Well, like I said, the descriptions don't mean much.

I know what *PuTTY (the Telnet and SSH client itself)* is, that's the one I use.

I can make an intelligent guess what *PSFTP (an SFTP client, i.e. general file transfer sessions much like FTP)* is, I use a SFTP client so I assume it's about the same.

But what the heck are those other ones?

The reason I'm asking is because I'm wondering if they're anything I should be using.


----------



## Guest (Apr 28, 2008)

Hmmmmmm, I downloaded PSFTP and it is NOT like the SFTP client I'm used to. It looks like my computer's telnet thing. I logged into a server with it and got in, but no clues what to do next.

I'm going to d/l PSCP and see what that's like.


----------



## Guest (Apr 28, 2008)

How do you open PSCP? When I click to open it, I see something flash briefly and then nothing.


----------



## Gary in ohio (May 11, 2002)

* PuTTY (the Telnet and SSH client itself)
This is the terminal program, allows telnet, ssh or rlogin

* PSCP (an SCP client, i.e. command-line secure file copy)
This implements the scp SSH copy command, its a command line (dos prompt)
command. Scp local file remote_machine:remote dir, it copies files between machines encrypted.

* PSFTP (an SFTP client, i.e. general file transfer sessions much like FTP)
Just a ftp client the uses encryption. 


* PuTTYtel (a Telnet-only client)
A telnet only version of putty.

* Plink (a command-line interface to the PuTTY back ends)
Allows you to script putty functions from the command line.

* Pageant (an SSH authentication agent for PuTTY, PSCP and Plink
* PuTTYgen (an RSA and DSA key generation utility).
These two work togeather to create a valid key and allow SSH keys to be passed between machines.


----------



## lharvey (Jul 1, 2003)

Yep

Gary hit it on the head. Like I said, it's been years since I've used PuTTy

L


----------



## Gary in ohio (May 11, 2002)

putty is a great program. I use it every day, Have 5-10 putty windows running most of the time.


----------



## Guest (Apr 28, 2008)

Gary in ohio said:


> I use it every day, Have 5-10 putty windows running most of the time.

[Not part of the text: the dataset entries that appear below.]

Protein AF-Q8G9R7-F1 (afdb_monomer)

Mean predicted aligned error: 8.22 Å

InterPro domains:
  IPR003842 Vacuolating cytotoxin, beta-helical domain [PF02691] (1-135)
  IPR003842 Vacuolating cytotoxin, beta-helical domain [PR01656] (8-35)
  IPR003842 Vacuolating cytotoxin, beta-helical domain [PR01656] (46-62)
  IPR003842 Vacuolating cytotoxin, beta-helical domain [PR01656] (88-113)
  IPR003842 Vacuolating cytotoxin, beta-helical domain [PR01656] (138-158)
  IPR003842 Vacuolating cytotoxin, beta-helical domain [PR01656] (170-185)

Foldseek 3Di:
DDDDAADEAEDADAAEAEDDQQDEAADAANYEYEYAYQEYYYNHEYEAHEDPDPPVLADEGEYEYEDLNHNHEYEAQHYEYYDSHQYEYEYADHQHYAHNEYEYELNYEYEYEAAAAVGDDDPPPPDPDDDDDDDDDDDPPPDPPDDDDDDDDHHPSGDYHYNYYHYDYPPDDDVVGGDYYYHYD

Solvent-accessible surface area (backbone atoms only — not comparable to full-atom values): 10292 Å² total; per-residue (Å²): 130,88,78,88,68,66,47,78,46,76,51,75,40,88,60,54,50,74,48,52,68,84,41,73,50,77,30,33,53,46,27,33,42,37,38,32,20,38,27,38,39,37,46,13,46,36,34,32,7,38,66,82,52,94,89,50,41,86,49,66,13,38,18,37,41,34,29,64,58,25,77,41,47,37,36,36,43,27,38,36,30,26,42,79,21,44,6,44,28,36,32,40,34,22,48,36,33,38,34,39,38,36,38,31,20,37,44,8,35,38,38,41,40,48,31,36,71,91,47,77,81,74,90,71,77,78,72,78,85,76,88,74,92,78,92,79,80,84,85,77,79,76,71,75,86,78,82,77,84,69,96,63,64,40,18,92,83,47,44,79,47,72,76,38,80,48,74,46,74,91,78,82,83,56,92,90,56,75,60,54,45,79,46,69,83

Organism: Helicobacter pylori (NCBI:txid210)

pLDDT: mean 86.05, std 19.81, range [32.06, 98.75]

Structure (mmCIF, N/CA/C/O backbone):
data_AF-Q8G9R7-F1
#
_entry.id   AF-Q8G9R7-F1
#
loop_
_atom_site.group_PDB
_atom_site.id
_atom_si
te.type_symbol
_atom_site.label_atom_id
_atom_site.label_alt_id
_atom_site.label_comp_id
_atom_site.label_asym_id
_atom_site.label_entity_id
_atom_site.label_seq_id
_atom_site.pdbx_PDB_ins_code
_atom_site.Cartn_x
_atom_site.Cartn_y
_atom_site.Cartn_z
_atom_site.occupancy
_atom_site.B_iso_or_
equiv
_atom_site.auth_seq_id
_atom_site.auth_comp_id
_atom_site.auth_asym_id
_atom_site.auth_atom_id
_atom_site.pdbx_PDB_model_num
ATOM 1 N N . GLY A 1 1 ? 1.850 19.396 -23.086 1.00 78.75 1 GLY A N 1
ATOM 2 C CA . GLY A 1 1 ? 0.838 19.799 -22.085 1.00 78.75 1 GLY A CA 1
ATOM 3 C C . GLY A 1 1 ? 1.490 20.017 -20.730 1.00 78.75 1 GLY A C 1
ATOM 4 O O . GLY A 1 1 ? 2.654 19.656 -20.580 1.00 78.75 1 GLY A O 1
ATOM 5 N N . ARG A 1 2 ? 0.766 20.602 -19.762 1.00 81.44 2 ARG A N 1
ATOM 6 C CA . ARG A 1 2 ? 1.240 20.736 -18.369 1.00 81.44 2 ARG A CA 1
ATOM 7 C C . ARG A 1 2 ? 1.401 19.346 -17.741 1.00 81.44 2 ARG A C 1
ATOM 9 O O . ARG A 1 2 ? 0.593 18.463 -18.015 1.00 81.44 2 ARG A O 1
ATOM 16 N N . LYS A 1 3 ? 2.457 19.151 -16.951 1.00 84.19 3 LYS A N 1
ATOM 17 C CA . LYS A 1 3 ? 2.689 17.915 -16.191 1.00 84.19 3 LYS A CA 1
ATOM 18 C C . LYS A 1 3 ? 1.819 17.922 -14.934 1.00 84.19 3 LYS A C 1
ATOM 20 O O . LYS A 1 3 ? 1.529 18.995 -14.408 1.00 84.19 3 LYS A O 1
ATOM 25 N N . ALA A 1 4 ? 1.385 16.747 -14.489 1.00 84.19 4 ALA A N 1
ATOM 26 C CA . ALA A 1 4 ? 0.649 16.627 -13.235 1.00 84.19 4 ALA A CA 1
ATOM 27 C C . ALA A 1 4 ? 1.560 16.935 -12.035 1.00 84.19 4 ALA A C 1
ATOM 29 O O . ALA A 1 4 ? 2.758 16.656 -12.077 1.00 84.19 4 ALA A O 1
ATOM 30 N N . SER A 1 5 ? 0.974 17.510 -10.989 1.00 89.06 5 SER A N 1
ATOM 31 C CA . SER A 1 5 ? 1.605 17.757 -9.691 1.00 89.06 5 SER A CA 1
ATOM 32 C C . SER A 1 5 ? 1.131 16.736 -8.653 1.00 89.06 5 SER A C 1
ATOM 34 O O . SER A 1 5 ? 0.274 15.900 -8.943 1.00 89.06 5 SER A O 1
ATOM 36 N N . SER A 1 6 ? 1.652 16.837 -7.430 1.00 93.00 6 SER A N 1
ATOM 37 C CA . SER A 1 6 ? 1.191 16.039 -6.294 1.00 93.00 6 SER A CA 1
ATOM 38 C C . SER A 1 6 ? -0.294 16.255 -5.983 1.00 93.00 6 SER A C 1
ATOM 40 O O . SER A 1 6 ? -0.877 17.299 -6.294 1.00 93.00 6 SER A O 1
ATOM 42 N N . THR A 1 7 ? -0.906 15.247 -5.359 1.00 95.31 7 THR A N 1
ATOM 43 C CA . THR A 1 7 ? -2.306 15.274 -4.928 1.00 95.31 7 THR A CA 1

I seldom have more than 2 open at a time.

But it is great. And addictive.


----------



## Guest (Apr 29, 2008)

Gary in ohio said:


> * PSFTP (an SFTP client, i.e. general file transfer sessions much like FTP)
> Just a ftp client the uses encryption.


It's not like any FTP client I ever saw.

I have the SFTP client from ssh.com and it's like FTP.

But the PSFTP I downloaded from putty looks like the telnet client on my computer.


----------



## Guest (Apr 29, 2008)

Here's what I mean.

This is the SFTP client I've been using for years:











This is the one I downloaded today from putty:











That second one is not like any SFTP or FTP I ever saw.


----------



## Gary in ohio (May 11, 2002)

Your confusing the GUI with the protocol. sftp is a protocol, how you wrap it for the user is entirely up to the program, one is a gui based, one is command line.


----------



## Guest (Apr 29, 2008)

Gary in ohio said:


> Your confusing the GUI with the protocol. sftp is a protocol, how you wrap it for the user is entirely up to the program, one is a gui based, one is command line.


That is a completely new concept to me. :shrug:

I thought FTP (including Secure FTP) went hand in hand with GUI.

I have no clue how to use a command line SFTP. Until this minute I didn't know it existed.


----------



## Nevada (Sep 9, 2004)

ladycat said:


> That is a completely new concept to me. :shrug:
> 
> I thought FTP (including Secure FTP) went hand in hand with GUI.
> 
> I have no clue how to use a command line SFTP. Until this minute I didn't know it existed.


You've used wget at the linux command line, haven't you?


----------



## OntarioMan (Feb 11, 2007)

GUI is just "graphical user interface", and has little to do with any particular program - its just an interface. 

Although a GUI is sometimes nice, some folks prefer the "command line" version of things. Lots of folks in the Linux and Unix world still use and prefer a non-gui interface. Why? Speed, convenience, familiarity... who knows.

Bottom line is to use whatever works for you - there are many ways to accomplish a task. If you use/know a GUI based ftp program to get the files from point A to point B, then learning a non-gui ftp program really accomplishes nothing for you.

.


----------



## Guest (Apr 29, 2008)

Nevada said:


> You've used wget at the linux command line, haven't you?


Yep.


----------



## Nevada (Sep 9, 2004)

ladycat said:


> Yep.


Oh forget it. On second thought I think wget uses the http file transfer protocol.


----------



## Guest (Apr 29, 2008)

Nevada said:


> Oh forget it. On second thought I think wget uses the http file transfer protocol.


Oh darn, you had me hopeful for a bit.  I thought maybe I could do something like: 

wget <path_to_my_computer_file> <path_to_server_directory> 

Maybe with a "move" stuck in there somewhere.


----------



## Guest (Apr 29, 2008)

Come to think of it, I'm pretty sure that you are correct, and that indeed wget _does_ use the http file transfer protocol.


----------



## Gary in ohio (May 11, 2002)

With close to 30 years as a Unix shell user, Much of it when GUI didnt exist, I can do things as fast in command line as I can with a mouse. I manage close to 300 unix/linux servers now and NONE of them even have a monitor and most dont even have X loaded to allow a GUI.


----------